Merchants found discrepancies they'd stopped looking for. Once several merchants could query their own settlement figures directly, they spotted gaps between expected and actual settlement amounts that had quietly built up. The data had always shown it. The friction of getting to the data was what had kept it hidden.

The platform got stickier. Providers and merchants who use the query layer come back to the platform more often than those who don't. Daily operational questions that used to mean an external email now get answered inside the platform. Engagement went up with no change to the core product.

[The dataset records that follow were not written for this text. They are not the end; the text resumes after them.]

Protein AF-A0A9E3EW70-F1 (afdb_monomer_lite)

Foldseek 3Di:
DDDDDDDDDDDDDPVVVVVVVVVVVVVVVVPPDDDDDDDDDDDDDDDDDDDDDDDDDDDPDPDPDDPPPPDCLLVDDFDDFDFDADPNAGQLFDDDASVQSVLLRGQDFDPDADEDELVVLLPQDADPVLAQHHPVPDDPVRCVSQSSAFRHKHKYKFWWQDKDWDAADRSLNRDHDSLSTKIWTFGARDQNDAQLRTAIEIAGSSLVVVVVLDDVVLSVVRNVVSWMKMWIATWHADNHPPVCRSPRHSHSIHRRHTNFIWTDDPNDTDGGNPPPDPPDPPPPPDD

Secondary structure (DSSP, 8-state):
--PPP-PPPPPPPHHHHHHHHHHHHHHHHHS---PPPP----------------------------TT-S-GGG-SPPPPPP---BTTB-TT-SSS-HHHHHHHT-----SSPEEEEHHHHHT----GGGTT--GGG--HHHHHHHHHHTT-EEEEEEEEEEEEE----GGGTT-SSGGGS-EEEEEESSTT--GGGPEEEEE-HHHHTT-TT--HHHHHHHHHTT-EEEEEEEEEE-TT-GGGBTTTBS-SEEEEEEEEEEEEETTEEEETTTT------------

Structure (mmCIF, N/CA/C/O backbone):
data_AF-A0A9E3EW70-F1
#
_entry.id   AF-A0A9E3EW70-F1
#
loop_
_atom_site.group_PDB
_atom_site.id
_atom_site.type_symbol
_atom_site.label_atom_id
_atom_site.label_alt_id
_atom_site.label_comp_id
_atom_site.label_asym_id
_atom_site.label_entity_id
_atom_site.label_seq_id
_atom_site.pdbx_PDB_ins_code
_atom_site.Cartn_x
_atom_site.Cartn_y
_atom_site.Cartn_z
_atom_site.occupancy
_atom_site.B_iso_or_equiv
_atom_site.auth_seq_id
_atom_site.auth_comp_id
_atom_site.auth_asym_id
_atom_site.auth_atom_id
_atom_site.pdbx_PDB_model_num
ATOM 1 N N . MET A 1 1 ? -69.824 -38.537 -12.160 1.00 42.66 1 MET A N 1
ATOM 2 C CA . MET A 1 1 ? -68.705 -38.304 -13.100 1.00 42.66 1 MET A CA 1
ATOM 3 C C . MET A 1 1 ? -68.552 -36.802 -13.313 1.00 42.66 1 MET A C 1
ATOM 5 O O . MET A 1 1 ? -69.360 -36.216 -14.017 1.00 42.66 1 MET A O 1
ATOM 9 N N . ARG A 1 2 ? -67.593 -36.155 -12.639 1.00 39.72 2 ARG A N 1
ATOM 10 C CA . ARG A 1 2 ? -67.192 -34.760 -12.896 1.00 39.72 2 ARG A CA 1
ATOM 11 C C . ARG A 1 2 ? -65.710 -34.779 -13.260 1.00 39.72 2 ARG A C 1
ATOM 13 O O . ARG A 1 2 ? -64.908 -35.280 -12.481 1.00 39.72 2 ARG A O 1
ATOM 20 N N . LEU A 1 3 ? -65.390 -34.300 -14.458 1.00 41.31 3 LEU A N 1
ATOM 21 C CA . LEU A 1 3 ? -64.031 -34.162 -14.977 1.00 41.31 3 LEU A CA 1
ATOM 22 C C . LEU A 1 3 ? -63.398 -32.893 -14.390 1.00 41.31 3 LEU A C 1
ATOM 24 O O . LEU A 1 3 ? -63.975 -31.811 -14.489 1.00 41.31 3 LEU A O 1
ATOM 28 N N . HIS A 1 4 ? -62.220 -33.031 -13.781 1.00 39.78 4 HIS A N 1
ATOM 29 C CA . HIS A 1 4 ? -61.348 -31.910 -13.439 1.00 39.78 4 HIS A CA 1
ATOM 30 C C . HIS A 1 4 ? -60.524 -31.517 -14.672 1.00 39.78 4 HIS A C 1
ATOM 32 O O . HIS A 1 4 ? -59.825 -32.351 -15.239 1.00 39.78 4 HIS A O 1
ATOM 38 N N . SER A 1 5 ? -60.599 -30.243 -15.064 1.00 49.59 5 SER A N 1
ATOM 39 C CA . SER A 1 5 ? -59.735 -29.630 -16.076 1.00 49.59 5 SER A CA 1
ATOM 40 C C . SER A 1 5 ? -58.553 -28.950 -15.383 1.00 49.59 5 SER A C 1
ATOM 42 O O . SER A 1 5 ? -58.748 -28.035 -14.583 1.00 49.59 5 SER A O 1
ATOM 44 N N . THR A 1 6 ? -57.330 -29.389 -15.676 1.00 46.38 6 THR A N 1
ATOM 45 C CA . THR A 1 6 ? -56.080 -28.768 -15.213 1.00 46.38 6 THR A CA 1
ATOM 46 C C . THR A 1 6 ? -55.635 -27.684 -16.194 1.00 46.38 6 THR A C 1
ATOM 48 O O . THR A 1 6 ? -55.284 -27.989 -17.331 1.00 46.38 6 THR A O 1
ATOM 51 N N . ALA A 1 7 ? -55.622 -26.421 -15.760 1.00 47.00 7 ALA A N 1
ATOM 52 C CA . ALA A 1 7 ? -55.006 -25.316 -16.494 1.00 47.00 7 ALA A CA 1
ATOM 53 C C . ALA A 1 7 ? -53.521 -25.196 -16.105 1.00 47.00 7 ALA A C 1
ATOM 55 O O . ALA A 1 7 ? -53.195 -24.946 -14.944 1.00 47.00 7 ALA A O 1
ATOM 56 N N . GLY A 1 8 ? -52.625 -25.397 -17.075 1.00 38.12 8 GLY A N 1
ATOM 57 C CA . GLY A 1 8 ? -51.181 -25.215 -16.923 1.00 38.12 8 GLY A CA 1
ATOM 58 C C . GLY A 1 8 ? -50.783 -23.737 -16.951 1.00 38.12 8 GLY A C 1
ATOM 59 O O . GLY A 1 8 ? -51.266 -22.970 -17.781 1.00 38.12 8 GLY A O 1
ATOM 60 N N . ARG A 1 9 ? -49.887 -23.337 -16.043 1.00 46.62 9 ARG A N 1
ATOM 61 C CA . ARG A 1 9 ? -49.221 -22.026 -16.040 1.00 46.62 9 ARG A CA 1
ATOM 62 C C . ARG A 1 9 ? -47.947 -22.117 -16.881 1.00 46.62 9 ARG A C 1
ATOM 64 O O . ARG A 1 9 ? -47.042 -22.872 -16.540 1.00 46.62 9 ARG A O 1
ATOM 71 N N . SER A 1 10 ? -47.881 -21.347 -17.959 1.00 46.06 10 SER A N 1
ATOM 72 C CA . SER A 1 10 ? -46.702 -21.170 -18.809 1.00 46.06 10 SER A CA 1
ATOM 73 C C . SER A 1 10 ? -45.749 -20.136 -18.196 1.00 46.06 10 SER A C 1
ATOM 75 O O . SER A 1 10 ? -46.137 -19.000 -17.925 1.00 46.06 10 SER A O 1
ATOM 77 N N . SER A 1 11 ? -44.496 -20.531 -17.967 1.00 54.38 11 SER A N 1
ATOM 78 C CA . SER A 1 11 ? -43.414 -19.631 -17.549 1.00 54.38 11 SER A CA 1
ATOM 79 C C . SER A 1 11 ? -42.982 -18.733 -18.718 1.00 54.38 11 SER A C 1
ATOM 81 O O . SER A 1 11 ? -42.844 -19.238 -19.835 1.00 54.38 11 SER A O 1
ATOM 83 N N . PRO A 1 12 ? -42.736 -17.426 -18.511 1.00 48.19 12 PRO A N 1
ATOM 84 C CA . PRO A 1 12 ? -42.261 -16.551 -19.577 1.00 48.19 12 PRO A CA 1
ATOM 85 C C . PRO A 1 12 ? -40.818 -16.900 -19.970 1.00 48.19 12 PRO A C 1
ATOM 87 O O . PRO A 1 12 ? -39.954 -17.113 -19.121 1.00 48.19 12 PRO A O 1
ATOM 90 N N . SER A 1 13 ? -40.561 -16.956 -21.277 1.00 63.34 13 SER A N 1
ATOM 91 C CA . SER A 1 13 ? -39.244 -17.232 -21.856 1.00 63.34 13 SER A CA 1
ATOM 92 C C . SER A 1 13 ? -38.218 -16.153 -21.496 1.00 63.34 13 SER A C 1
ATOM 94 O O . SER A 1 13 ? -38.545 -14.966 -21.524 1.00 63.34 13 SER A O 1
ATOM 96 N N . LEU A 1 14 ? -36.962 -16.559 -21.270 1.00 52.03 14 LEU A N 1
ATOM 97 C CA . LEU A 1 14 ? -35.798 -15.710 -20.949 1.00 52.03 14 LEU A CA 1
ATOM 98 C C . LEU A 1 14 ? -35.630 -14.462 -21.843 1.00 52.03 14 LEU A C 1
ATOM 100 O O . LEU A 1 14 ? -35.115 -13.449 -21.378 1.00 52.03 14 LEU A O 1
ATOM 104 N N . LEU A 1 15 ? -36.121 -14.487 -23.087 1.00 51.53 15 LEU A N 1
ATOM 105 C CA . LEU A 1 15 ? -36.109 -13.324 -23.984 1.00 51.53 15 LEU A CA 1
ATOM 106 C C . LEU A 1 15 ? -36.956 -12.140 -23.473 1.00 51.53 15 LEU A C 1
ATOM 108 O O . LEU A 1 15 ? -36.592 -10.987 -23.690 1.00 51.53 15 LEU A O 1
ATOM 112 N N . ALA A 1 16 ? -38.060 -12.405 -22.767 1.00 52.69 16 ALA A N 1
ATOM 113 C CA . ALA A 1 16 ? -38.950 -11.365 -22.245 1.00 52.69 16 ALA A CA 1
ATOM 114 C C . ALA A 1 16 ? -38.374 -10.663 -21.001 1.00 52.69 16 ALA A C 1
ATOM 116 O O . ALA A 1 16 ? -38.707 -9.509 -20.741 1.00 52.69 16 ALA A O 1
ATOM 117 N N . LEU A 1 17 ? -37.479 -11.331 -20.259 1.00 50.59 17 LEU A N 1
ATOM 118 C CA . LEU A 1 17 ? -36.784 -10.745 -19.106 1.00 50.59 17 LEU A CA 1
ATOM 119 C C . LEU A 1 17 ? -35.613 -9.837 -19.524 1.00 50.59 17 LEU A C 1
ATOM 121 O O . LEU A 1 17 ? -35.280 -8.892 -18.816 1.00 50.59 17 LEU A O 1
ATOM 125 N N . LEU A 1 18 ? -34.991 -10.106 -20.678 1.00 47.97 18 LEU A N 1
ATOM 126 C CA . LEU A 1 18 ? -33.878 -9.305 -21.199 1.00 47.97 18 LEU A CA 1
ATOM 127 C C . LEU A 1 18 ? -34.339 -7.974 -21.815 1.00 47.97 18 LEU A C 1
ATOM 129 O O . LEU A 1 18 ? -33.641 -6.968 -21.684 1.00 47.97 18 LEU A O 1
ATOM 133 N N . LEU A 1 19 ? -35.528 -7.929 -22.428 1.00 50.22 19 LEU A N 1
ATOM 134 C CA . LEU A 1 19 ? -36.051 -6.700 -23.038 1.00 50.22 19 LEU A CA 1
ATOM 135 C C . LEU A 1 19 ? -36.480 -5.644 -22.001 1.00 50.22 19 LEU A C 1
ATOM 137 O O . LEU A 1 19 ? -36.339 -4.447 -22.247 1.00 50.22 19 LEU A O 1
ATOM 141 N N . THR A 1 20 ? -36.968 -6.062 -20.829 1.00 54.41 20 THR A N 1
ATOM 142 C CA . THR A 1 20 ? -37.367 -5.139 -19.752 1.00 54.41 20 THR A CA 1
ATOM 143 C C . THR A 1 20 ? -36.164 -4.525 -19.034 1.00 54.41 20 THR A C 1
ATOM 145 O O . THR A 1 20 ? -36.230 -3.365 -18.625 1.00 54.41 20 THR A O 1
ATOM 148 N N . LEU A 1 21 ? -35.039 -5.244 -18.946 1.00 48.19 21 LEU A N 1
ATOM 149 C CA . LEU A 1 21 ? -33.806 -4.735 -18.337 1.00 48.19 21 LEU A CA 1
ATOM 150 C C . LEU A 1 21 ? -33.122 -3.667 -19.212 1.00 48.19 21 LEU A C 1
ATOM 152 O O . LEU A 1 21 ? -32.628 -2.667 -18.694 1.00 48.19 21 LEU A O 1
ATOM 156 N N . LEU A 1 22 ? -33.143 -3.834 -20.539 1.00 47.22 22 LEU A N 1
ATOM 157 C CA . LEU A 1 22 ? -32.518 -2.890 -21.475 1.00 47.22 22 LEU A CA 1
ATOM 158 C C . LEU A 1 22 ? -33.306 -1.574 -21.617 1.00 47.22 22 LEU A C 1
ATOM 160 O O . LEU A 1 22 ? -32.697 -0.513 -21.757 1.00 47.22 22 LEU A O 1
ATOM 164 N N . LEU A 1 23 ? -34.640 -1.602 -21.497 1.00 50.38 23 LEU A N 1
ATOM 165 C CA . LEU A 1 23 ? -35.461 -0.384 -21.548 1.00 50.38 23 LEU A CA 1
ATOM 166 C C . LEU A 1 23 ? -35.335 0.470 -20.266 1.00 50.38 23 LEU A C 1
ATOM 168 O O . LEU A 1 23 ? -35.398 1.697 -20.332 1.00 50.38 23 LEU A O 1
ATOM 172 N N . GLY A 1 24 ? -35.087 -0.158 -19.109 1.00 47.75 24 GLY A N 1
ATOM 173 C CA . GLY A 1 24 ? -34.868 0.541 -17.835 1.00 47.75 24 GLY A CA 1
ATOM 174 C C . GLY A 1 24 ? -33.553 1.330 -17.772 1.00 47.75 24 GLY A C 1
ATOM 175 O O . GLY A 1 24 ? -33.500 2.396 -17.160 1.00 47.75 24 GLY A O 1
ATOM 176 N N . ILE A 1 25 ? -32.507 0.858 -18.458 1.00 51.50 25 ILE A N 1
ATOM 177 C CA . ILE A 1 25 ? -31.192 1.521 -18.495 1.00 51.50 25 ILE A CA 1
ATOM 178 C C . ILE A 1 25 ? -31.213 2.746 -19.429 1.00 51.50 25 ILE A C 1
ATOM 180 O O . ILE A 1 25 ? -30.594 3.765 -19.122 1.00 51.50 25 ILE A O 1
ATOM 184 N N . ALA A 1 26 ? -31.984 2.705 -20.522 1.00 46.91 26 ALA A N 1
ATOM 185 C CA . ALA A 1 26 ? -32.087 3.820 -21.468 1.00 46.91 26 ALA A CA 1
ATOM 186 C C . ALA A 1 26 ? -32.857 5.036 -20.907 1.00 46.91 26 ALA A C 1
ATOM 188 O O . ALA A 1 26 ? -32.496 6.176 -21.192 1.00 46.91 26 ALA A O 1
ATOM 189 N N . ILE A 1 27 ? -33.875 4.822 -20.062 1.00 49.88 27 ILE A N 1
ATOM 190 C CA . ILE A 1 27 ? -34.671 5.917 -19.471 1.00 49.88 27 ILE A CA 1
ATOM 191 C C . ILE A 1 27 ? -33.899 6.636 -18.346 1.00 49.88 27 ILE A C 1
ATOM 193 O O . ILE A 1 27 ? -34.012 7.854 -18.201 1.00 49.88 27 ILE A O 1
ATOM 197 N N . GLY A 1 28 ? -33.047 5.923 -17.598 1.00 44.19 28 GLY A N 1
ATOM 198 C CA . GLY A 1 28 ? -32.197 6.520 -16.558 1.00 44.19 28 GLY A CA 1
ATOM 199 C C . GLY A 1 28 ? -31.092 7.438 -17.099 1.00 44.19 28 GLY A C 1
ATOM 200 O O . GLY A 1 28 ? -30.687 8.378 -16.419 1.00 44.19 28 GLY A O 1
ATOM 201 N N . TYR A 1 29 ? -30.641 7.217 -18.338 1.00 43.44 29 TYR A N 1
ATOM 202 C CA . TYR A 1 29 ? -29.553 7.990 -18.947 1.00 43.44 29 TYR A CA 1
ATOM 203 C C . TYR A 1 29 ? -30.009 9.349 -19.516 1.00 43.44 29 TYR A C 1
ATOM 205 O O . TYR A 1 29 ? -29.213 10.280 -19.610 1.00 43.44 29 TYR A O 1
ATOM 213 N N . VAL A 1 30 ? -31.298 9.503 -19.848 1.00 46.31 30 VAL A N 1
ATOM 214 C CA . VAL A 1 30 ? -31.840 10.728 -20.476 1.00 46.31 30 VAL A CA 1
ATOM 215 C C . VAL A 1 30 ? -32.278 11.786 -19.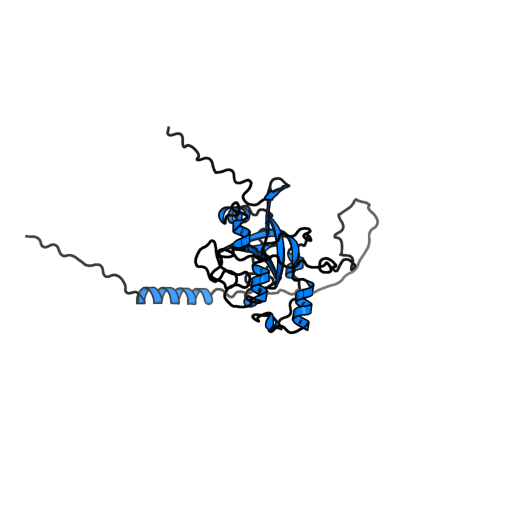447 1.00 46.31 30 VAL A C 1
ATOM 217 O O . VAL A 1 30 ? -32.352 12.967 -19.775 1.00 46.31 30 VAL A O 1
ATOM 220 N N . LEU A 1 31 ? -32.500 11.418 -18.180 1.00 46.66 31 LEU A N 1
ATOM 221 C CA . LEU A 1 31 ? -33.011 12.338 -17.146 1.00 46.66 31 LEU A CA 1
ATOM 222 C C . LEU A 1 31 ? -31.948 12.866 -16.159 1.00 46.66 31 LEU A C 1
ATOM 224 O O . LEU A 1 31 ? -32.284 13.618 -15.246 1.00 46.66 31 LEU A O 1
ATOM 228 N N . GLY A 1 32 ? -30.669 12.518 -16.341 1.00 40.44 32 GLY A N 1
ATOM 229 C CA . GLY A 1 32 ? -29.587 12.824 -15.391 1.00 40.44 32 GLY A CA 1
ATOM 230 C C . GLY A 1 32 ? -28.723 14.060 -15.682 1.00 40.44 32 GLY A C 1
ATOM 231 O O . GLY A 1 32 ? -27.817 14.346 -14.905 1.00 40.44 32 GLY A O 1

Engineering got capacity back. The data request queue wasn't large before the sidecar. After it, for the question categories the sidecar covers, it dropped close to zero. The engineers who had been the path to this data could put that time into product work.

What it took to build, and what it cost

It took roughly six weeks from the first ETL design to production deployment. The ETL sync layer and the security guardrails ate the most time. The LLM routing and SQL agent work went faster than expected, because the intent taxonomy was nailed down before implementation started.

The ongoing cost is LLM inference per query. At production volumes that's a small fraction of the value created. Every query that doesn't become an engineering ticket has a cost nobody tracks but everyone has felt.

Maintenance is modest but real. The ETL sync needs attention when the source schema changes. The intent taxonomy needs to grow as new query patterns emerge from how people actually use it. Neither is heavy, but both need an owner.

What the sidecar did not change

The sidecar didn't change the production platform. No production schema changes, no changes to the application backend, no changes to auth in the main system. The JWT validation is shared, but the JWT itself still comes from the existing authentication system.

That was a deliberate constraint, and it's why the project landed in six weeks instead of six months. An additive layer with no production dependencies keeps the scope bounded and the risk contained.

The operational data was always there. Its value to the business was always real. The only thing that changed was the path to it.